• _Exercise_
Where the listing below has a line with "ATOM 85 N N", write out exactly that line and every line after it, stopping after the line with "ATOM 98 O O".

• _Records_
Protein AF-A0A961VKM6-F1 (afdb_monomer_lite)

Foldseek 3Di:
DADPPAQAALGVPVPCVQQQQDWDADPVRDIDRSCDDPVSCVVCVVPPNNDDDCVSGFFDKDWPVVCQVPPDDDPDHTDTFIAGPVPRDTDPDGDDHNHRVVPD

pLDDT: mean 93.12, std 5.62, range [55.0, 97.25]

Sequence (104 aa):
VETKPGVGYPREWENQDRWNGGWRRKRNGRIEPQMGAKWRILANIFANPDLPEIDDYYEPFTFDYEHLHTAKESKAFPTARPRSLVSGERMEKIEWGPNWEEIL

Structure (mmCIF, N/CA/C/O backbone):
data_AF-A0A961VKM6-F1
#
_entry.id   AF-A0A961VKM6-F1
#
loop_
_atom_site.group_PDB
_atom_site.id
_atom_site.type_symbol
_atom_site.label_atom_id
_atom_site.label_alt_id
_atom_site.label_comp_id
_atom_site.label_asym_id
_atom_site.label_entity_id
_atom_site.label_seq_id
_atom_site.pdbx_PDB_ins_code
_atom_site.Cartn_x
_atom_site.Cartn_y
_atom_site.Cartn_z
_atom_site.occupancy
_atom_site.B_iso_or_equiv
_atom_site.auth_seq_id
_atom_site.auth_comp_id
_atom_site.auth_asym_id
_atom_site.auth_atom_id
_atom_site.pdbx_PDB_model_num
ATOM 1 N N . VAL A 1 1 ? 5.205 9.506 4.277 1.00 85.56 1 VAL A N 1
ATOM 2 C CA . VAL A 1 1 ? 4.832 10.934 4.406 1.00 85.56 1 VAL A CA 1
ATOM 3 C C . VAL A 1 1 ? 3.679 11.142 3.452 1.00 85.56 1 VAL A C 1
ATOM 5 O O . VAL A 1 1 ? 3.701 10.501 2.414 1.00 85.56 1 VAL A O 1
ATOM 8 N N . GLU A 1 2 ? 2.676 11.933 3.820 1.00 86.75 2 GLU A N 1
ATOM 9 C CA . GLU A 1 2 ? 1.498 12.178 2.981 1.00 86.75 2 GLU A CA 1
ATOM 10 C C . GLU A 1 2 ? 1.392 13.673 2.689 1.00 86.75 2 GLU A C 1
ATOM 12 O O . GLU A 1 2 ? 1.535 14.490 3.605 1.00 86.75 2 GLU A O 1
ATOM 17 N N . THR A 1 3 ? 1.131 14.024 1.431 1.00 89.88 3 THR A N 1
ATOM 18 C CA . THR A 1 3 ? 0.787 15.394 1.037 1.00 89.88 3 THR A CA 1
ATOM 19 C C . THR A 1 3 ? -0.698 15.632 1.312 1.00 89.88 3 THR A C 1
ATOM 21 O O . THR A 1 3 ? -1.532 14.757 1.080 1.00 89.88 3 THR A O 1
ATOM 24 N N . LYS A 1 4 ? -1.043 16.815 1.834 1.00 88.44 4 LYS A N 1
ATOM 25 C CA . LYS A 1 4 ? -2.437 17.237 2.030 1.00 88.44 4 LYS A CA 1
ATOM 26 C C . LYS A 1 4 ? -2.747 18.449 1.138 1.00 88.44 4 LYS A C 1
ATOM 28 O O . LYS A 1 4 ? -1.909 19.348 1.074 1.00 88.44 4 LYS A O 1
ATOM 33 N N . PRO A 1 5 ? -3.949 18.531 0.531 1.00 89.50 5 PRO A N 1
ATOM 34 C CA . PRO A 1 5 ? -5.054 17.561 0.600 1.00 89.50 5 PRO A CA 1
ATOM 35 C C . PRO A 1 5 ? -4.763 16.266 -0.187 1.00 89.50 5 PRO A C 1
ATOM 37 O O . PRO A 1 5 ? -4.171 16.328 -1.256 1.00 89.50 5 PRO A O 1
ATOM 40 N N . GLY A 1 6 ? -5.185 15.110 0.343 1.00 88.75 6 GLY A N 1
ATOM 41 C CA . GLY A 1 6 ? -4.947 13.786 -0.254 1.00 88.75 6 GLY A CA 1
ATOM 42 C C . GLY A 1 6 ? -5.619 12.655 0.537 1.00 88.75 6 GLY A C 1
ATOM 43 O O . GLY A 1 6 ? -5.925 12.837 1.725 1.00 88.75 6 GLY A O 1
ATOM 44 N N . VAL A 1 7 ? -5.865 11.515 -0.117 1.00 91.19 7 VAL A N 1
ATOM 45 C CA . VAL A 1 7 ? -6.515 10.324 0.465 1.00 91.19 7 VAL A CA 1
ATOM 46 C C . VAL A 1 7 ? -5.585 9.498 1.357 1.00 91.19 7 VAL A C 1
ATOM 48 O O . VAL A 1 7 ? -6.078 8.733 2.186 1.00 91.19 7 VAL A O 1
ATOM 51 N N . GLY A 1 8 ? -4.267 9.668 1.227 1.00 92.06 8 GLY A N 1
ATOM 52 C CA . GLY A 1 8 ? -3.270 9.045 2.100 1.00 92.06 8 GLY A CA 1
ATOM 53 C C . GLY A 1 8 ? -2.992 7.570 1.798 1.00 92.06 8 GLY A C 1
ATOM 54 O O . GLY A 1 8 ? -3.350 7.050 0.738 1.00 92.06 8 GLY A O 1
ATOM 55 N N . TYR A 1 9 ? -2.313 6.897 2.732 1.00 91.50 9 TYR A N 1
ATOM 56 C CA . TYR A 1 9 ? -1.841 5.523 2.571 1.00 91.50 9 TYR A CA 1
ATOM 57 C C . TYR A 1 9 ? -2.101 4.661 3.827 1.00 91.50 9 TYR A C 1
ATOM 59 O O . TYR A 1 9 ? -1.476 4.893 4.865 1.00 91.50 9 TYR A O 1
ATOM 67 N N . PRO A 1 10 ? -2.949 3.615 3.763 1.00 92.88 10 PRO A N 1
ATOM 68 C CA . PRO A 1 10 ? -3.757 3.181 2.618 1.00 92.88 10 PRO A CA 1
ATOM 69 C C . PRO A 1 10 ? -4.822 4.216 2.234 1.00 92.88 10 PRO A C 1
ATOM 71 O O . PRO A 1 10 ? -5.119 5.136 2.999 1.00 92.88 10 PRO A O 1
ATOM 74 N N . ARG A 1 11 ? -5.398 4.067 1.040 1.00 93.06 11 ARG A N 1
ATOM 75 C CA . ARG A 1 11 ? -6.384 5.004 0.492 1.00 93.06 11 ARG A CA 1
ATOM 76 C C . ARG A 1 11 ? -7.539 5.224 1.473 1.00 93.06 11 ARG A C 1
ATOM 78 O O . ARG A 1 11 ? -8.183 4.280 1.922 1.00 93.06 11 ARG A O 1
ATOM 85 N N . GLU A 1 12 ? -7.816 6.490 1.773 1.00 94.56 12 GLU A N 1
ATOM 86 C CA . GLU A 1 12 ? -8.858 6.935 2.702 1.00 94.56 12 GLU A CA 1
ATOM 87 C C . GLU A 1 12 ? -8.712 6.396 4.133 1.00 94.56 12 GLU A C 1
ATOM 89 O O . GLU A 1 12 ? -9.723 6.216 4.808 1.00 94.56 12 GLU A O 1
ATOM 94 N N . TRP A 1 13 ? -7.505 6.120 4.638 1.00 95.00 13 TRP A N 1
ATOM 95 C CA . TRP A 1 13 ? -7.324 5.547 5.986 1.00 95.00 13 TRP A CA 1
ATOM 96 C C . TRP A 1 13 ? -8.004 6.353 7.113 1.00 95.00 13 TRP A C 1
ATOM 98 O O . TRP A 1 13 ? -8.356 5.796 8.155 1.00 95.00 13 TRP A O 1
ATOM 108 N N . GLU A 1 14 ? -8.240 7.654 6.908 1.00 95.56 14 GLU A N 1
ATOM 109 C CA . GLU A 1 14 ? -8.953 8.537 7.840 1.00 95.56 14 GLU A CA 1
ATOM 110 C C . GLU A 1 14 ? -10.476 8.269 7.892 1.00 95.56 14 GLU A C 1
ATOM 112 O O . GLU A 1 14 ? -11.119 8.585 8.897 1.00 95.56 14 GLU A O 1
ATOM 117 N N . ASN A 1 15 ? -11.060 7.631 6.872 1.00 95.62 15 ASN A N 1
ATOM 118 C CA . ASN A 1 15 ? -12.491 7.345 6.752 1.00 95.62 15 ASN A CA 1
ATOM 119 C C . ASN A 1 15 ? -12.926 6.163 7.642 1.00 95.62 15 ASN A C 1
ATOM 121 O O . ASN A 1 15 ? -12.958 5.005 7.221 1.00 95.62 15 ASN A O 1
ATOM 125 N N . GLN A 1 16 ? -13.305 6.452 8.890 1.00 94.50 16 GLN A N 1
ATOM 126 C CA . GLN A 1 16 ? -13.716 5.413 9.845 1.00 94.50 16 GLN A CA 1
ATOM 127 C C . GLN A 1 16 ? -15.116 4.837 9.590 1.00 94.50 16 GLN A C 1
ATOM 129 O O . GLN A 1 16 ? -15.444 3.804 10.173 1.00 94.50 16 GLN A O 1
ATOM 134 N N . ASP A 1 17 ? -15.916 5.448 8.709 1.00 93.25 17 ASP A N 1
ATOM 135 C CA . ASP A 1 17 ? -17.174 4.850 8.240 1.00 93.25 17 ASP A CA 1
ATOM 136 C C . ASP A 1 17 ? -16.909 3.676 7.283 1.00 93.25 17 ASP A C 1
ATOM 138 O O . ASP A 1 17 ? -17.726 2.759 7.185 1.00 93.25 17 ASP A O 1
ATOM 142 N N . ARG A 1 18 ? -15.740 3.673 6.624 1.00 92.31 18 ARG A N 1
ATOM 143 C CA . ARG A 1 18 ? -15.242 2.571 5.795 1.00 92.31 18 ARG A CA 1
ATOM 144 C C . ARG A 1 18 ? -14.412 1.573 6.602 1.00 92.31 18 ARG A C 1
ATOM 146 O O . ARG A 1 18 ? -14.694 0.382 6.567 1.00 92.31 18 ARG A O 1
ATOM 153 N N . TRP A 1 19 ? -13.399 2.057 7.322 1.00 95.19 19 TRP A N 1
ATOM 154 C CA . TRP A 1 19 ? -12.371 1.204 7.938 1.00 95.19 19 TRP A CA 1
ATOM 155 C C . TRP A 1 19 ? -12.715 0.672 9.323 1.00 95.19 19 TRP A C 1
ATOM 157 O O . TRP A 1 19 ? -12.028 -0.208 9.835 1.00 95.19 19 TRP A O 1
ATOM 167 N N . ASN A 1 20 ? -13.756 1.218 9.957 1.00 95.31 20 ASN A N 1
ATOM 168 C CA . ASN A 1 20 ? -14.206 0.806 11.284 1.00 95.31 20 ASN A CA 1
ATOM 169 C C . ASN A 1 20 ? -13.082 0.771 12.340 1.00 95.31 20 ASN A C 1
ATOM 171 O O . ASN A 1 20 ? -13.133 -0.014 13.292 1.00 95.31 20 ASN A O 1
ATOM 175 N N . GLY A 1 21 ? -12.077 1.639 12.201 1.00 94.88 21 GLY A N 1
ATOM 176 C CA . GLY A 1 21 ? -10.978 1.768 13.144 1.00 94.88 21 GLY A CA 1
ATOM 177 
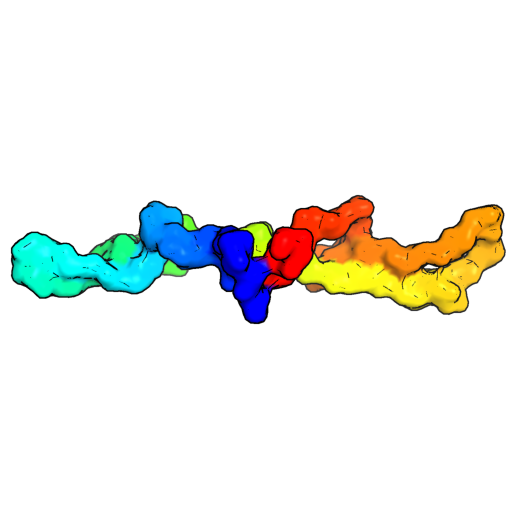C C . GLY A 1 21 ? -11.379 2.515 14.417 1.00 94.88 21 GLY A C 1
ATOM 178 O O . GLY A 1 21 ? -12.379 3.232 14.491 1.00 94.88 21 GLY A O 1
ATOM 179 N N . GLY A 1 22 ? -10.572 2.346 15.464 1.00 96.19 22 GLY A N 1
ATOM 180 C CA . GLY A 1 22 ? -10.736 3.070 16.723 1.00 96.19 22 GLY A CA 1
ATOM 181 C C . GLY A 1 22 ? -11.925 2.617 17.581 1.00 96.19 22 GLY A C 1
ATOM 182 O O . GLY A 1 22 ? -12.340 1.454 17.583 1.00 96.19 22 GLY A O 1
ATOM 183 N N . TRP A 1 23 ? -12.435 3.552 18.386 1.00 96.19 23 TRP A N 1
ATOM 184 C CA . TRP A 1 23 ? -13.429 3.305 19.432 1.00 96.19 23 TRP A CA 1
ATOM 185 C C . TRP A 1 23 ? -14.605 4.267 19.304 1.00 96.19 23 TRP A C 1
ATOM 187 O O . TRP A 1 23 ? -14.413 5.455 19.052 1.00 96.19 23 TRP A O 1
ATOM 197 N N . ARG A 1 24 ? -15.814 3.786 19.605 1.00 95.12 24 ARG A N 1
ATOM 198 C CA . ARG A 1 24 ? -16.999 4.633 19.779 1.00 95.12 24 ARG A CA 1
ATOM 199 C C . ARG A 1 24 ? -17.526 4.612 21.197 1.00 95.12 24 ARG A C 1
ATOM 201 O O . ARG A 1 24 ? -17.514 3.591 21.887 1.00 95.12 24 ARG A O 1
ATOM 208 N N . ARG A 1 25 ? -18.071 5.752 21.613 1.00 96.06 25 ARG A N 1
ATOM 209 C CA . ARG A 1 25 ? -18.767 5.906 22.889 1.00 96.06 25 ARG A CA 1
ATOM 210 C C . ARG A 1 25 ? -20.262 5.671 22.701 1.00 96.06 25 ARG A C 1
ATOM 212 O O . ARG A 1 25 ? -20.928 6.371 21.943 1.00 96.06 25 ARG A O 1
ATOM 219 N N . LYS A 1 26 ? -20.812 4.704 23.428 1.00 94.56 26 LYS A N 1
ATOM 220 C CA . LYS A 1 26 ? -22.251 4.430 23.472 1.00 94.56 26 LYS A CA 1
ATOM 221 C C . LYS A 1 26 ? -22.999 5.513 24.243 1.00 94.56 26 LYS A C 1
ATOM 223 O O . LYS A 1 26 ? -22.441 6.190 25.105 1.00 94.56 26 LYS A O 1
ATOM 228 N N . ARG A 1 27 ? -24.319 5.575 24.035 1.00 95.44 27 ARG A N 1
ATOM 229 C CA . ARG A 1 27 ? -25.235 6.439 24.808 1.00 95.44 27 ARG A CA 1
ATOM 230 C C . ARG A 1 27 ? -25.157 6.201 26.321 1.00 95.44 27 ARG A C 1
ATOM 232 O O . ARG A 1 27 ? -25.331 7.133 27.091 1.00 95.44 27 ARG A O 1
ATOM 239 N N . ASN A 1 28 ? -24.847 4.974 26.744 1.00 95.62 28 ASN A N 1
ATOM 240 C CA . ASN A 1 28 ? -24.661 4.616 28.155 1.00 95.62 28 ASN A CA 1
ATOM 241 C C . ASN A 1 28 ? -23.257 4.951 28.705 1.00 95.62 28 ASN A C 1
ATOM 243 O O . ASN A 1 28 ? -22.904 4.505 29.792 1.00 95.62 28 ASN A O 1
ATOM 247 N N . GLY A 1 29 ? -22.432 5.672 27.942 1.00 96.12 29 GLY A N 1
ATOM 248 C CA . GLY A 1 29 ? -21.093 6.102 28.337 1.00 96.12 29 GLY A CA 1
ATOM 249 C C . GLY A 1 29 ? -19.992 5.048 28.196 1.00 96.12 29 GLY A C 1
ATOM 250 O O . GLY A 1 29 ? -18.823 5.415 28.273 1.00 96.12 29 GLY A O 1
ATOM 251 N N . ARG A 1 30 ? -20.324 3.772 27.951 1.00 95.88 30 ARG A N 1
ATOM 252 C CA . ARG A 1 30 ? -19.325 2.719 27.703 1.00 95.88 30 ARG A CA 1
ATOM 253 C C . ARG A 1 30 ? -18.686 2.890 26.325 1.00 95.88 30 ARG A C 1
ATOM 255 O O . ARG A 1 30 ? -19.348 3.330 25.387 1.00 95.88 30 ARG A O 1
ATOM 262 N N . ILE A 1 31 ? -17.429 2.484 26.198 1.00 96.06 31 ILE A N 1
ATOM 263 C CA . ILE A 1 31 ? -16.717 2.433 24.918 1.00 96.06 31 ILE A CA 1
ATOM 264 C C . ILE A 1 31 ? -16.791 1.032 24.310 1.00 96.06 31 ILE A C 1
ATOM 266 O O . ILE A 1 31 ? -16.853 0.035 25.032 1.00 96.06 31 ILE A O 1
ATOM 270 N N . GLU A 1 32 ? -16.797 0.954 22.986 1.00 95.56 32 GLU A N 1
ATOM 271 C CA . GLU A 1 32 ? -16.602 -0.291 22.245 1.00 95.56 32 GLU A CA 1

• _Task answer_
ATOM 85 N N . GLU A 1 12 ? -7.816 6.490 1.773 1.00 94.56 12 GLU A N 1
ATOM 86 C CA . GLU A 1 12 ? -8.858 6.935 2.702 1.00 94.56 12 GLU A CA 1
ATOM 87 C C . GLU A 1 12 ? -8.712 6.396 4.133 1.00 94.56 12 GLU A C 1
ATOM 89 O O . GLU A 1 12 ? -9.723 6.216 4.808 1.00 94.56 12 GLU A O 1
ATOM 94 N N . TRP A 1 13 ? -7.505 6.120 4.638 1.00 95.00 13 TRP A N 1
ATOM 95 C CA . TRP A 1 13 ? -7.324 5.547 5.986 1.00 95.00 13 TRP A CA 1
ATOM 96 C C . TRP A 1 13 ? -8.004 6.353 7.113 1.00 95.00 13 TRP A C 1
ATOM 98 O O . TRP A 1 13 ? -8.356 5.796 8.155 1.00 95.00 13 TRP A O 1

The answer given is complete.